(Data items)
══════════

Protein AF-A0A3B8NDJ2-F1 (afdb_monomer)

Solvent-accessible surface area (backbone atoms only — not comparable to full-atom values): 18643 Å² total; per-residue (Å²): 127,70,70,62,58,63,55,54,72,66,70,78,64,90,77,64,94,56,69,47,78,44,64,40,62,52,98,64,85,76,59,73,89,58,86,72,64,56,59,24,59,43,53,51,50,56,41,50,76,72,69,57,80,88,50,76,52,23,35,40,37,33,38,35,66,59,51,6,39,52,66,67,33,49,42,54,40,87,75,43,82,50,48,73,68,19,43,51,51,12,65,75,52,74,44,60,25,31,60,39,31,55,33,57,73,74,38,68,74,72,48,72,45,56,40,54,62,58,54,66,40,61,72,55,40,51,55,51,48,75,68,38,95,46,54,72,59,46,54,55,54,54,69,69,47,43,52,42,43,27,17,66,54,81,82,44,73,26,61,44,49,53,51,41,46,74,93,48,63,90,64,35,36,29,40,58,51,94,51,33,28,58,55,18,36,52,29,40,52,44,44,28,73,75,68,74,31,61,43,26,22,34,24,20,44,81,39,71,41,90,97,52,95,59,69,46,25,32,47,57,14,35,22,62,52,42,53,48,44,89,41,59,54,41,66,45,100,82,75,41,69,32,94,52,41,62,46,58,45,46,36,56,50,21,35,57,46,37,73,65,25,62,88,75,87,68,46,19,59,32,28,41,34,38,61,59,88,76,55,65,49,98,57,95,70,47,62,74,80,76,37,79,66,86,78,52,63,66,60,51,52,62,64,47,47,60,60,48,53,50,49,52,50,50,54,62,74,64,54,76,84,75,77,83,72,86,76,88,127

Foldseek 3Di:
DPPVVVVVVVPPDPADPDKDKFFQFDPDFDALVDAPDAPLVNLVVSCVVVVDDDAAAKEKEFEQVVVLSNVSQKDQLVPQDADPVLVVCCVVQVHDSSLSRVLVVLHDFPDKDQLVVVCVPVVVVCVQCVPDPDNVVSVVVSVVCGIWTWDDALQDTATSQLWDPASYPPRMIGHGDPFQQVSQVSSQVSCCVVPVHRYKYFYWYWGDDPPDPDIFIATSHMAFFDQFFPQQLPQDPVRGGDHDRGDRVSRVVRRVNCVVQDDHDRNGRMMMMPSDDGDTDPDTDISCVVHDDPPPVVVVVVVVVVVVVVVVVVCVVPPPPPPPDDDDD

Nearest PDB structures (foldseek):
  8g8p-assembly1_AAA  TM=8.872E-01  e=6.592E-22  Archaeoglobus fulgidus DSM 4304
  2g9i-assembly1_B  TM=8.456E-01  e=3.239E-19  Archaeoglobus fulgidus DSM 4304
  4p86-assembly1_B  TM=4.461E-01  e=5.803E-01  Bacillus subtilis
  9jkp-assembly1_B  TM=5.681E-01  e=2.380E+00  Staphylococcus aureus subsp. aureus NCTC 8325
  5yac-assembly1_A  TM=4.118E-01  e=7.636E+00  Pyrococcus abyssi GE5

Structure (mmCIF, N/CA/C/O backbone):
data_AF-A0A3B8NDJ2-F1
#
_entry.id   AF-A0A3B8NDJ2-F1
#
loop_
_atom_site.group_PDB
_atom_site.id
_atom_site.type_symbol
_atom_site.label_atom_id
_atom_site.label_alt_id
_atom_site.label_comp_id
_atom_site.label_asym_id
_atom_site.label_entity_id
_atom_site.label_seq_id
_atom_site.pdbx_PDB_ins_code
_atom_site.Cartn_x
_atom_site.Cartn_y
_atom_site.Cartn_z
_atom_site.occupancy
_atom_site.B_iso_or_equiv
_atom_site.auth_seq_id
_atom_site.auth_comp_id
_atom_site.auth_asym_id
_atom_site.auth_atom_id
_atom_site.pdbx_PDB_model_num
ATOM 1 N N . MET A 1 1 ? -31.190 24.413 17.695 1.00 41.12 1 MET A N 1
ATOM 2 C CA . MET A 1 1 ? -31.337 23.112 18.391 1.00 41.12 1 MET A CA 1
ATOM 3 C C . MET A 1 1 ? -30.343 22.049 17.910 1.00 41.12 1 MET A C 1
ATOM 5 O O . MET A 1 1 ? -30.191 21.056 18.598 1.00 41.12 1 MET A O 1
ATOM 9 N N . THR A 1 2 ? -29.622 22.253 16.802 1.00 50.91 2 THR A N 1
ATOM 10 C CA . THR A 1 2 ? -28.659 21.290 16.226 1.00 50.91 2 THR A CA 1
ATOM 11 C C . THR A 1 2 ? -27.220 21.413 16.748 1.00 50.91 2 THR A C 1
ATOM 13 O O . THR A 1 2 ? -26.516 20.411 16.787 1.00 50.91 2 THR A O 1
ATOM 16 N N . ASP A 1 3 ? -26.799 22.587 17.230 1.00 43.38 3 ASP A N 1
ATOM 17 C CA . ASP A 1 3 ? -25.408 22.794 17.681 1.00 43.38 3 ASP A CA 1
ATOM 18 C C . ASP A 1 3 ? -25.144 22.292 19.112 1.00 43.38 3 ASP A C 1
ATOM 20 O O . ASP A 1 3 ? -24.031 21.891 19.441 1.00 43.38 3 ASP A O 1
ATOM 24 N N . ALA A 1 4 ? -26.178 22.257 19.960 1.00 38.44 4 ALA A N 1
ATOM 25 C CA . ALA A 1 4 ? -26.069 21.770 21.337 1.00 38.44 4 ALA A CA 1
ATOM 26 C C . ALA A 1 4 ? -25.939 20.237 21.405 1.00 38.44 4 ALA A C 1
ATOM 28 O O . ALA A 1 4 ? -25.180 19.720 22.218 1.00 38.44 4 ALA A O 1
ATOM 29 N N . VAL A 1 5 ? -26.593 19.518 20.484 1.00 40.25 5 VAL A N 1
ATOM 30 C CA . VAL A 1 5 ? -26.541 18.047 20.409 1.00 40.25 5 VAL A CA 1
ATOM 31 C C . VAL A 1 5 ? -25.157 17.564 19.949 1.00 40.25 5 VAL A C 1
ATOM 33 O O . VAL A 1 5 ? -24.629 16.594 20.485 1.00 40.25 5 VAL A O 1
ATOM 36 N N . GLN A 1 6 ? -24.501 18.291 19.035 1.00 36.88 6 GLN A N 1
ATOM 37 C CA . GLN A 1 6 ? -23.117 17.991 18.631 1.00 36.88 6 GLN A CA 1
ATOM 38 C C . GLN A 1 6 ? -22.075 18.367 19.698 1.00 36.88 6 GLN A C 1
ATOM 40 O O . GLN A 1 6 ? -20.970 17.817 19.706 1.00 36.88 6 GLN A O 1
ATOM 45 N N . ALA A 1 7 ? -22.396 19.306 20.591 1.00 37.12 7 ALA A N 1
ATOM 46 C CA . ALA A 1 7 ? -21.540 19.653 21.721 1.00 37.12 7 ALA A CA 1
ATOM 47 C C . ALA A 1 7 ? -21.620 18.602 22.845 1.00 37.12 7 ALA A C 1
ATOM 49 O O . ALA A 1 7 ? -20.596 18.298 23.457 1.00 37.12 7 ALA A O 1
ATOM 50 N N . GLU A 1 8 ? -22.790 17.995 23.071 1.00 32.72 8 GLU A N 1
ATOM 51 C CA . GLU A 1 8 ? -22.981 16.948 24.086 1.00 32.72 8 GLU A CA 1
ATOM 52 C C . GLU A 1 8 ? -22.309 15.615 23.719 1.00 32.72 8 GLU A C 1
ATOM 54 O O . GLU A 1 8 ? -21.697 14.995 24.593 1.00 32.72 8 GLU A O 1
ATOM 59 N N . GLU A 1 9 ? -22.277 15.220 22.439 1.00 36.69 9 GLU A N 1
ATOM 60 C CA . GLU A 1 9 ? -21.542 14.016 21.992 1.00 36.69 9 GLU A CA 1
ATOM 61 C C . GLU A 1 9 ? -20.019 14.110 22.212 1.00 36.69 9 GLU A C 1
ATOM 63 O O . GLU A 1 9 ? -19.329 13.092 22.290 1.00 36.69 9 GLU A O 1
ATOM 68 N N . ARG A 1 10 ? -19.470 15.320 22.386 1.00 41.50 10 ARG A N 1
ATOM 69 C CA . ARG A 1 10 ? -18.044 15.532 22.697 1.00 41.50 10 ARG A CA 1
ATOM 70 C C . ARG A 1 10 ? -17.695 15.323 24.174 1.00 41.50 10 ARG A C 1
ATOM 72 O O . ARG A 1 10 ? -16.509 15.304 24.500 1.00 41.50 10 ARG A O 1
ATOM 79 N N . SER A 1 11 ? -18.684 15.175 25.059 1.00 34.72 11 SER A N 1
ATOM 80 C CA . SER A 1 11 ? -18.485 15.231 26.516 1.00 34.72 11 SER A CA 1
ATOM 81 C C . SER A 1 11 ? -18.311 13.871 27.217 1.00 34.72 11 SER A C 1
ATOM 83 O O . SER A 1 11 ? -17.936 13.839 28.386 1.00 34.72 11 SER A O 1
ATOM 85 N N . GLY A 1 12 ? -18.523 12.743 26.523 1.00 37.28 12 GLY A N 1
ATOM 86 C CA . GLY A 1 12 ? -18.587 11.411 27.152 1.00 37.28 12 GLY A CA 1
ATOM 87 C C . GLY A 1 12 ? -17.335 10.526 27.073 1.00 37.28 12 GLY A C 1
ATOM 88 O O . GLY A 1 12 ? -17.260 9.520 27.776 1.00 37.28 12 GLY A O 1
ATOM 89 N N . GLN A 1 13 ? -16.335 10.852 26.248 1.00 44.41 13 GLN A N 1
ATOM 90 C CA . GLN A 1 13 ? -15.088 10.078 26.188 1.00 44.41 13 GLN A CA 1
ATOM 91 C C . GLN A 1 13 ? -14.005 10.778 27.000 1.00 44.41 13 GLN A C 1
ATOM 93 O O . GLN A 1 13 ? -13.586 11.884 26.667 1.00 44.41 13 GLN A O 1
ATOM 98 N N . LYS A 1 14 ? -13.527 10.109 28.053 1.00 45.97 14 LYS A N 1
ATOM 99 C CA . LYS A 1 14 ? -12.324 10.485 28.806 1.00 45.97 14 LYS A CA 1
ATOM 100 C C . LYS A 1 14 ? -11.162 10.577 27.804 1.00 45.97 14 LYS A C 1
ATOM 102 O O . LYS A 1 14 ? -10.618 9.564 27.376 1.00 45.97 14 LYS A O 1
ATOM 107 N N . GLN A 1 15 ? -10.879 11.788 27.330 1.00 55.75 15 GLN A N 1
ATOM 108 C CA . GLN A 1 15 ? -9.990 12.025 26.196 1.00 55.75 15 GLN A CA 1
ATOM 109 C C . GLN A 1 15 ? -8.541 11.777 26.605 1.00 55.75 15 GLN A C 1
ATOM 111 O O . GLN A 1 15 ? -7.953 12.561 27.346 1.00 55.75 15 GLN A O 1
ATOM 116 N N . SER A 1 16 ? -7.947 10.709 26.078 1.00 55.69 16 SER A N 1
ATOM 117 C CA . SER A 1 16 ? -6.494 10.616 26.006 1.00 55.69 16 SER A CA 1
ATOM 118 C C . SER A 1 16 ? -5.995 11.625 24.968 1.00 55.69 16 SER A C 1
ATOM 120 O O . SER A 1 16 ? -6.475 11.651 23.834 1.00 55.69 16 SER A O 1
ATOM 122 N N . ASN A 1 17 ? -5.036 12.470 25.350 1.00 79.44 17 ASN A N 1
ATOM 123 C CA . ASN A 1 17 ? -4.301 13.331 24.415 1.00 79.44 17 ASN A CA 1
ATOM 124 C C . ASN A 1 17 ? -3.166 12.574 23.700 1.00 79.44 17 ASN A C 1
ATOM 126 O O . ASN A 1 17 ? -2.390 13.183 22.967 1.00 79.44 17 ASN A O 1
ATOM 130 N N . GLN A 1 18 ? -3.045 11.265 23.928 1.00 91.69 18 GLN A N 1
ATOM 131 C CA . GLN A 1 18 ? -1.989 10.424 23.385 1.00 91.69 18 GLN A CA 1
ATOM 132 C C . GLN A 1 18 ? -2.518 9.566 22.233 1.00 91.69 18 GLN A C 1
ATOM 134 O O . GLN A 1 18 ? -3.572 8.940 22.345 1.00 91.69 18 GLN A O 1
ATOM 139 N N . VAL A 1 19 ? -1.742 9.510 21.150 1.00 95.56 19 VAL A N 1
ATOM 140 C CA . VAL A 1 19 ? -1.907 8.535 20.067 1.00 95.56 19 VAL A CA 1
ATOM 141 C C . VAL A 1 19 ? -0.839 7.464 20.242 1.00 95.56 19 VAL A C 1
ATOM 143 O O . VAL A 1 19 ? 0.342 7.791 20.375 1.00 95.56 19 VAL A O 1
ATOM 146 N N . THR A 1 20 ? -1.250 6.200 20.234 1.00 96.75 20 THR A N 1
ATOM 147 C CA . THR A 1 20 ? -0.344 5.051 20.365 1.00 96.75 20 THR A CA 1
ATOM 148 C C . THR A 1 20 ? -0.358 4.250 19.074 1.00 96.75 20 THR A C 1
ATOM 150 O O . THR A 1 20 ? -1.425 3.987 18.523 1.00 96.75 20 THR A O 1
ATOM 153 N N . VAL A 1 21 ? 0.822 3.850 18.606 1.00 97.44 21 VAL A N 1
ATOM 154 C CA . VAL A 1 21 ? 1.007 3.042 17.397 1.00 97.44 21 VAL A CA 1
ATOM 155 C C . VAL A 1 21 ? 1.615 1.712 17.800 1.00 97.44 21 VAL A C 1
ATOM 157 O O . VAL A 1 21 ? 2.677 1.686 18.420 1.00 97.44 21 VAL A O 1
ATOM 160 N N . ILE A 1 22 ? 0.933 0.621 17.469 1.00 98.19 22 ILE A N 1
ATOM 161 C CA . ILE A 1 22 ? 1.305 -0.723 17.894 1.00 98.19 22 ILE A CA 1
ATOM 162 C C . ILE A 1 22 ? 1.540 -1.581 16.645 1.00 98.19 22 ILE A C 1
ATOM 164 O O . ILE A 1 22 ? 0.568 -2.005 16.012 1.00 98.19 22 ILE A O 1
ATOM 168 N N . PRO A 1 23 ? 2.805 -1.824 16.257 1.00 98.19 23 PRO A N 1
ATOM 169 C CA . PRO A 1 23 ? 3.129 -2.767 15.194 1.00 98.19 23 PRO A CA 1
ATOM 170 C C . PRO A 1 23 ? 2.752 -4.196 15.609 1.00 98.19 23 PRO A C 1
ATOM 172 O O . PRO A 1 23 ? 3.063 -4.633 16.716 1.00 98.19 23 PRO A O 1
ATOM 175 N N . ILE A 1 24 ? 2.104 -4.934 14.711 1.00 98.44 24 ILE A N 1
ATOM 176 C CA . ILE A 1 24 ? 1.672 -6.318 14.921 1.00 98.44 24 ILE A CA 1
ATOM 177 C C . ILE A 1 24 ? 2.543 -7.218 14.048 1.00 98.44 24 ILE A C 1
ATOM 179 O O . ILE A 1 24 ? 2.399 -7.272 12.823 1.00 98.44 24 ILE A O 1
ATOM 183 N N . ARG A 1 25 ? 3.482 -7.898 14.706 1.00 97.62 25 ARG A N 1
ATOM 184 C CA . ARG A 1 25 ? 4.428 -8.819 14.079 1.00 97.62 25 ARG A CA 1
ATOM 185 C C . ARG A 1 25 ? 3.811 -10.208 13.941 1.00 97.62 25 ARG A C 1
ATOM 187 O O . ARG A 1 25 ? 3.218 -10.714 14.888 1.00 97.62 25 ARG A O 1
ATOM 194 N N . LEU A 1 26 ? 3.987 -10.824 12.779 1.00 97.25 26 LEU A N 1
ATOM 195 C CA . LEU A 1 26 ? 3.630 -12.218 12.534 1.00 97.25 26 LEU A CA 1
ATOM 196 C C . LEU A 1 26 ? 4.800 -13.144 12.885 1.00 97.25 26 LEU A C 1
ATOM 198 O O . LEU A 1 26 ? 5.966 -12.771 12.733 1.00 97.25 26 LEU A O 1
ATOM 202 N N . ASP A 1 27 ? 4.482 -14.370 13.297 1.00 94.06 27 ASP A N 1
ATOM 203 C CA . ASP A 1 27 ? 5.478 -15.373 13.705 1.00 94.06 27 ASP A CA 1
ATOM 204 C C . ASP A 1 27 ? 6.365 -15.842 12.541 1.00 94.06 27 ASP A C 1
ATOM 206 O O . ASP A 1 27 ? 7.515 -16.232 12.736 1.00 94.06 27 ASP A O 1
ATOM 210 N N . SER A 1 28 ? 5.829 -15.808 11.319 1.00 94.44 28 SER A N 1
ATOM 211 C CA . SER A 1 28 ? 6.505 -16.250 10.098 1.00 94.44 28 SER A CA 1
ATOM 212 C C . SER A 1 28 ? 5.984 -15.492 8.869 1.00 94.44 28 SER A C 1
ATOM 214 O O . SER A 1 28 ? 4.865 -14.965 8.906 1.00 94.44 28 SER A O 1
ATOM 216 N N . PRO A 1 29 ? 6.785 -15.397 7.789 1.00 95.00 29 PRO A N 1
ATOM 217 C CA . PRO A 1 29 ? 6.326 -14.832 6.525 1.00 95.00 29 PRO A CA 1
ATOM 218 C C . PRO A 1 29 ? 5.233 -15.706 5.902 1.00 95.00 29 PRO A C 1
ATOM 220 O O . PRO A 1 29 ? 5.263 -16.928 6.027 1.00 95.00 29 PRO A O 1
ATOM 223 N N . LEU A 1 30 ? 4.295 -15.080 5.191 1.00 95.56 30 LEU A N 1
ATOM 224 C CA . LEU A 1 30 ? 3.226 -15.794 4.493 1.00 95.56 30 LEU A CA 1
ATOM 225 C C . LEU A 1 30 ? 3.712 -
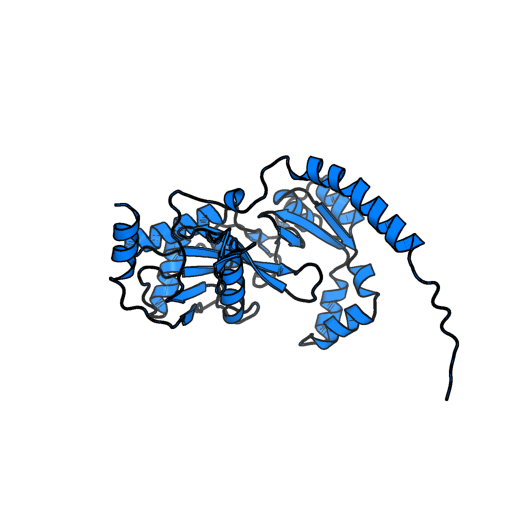16.289 3.129 1.00 95.56 30 LEU A C 1
ATOM 227 O O . LEU A 1 30 ? 4.364 -15.550 2.385 1.00 95.56 30 LEU A O 1
ATOM 231 N N . SER A 1 31 ? 3.334 -17.515 2.780 1.00 95.62 31 SER A N 1
ATOM 232 C CA . SER A 1 31 ? 3.553 -18.097 1.460 1.00 95.62 31 SER A CA 1
ATOM 233 C C . SER A 1 31 ? 2.300 -17.946 0.593 1.00 95.62 31 SER A C 1
ATOM 235 O O . SER A 1 31 ? 1.212 -18.307 1.033 1.00 95.62 31 SER A O 1
ATOM 237 N N . PRO A 1 32 ? 2.414 -17.489 -0.666 1.00 96.25 32 PRO A N 1
ATOM 238 C CA . PRO A 1 32 ? 1.282 -17.442 -1.591 1.00 96.25 32 PRO A CA 1
ATOM 239 C C . PRO A 1 32 ? 0.774 -18.826 -2.037 1.00 96.25 32 PRO A C 1
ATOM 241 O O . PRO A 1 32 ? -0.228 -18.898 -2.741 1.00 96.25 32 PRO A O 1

══════════

### Exercise brief:
Among the entries above, identify all lines with "Archaeoglobus" and copy them.

### Solution for this task:
  8g8p-assembly1_AAA  TM=8.872E-01  e=6.592E-22  Archaeoglobus fulgidus DSM 4304
  2g9i-assembly1_B  TM=8.456E-01  e=3.239E-19  Archaeoglobus fulgidus DSM 4304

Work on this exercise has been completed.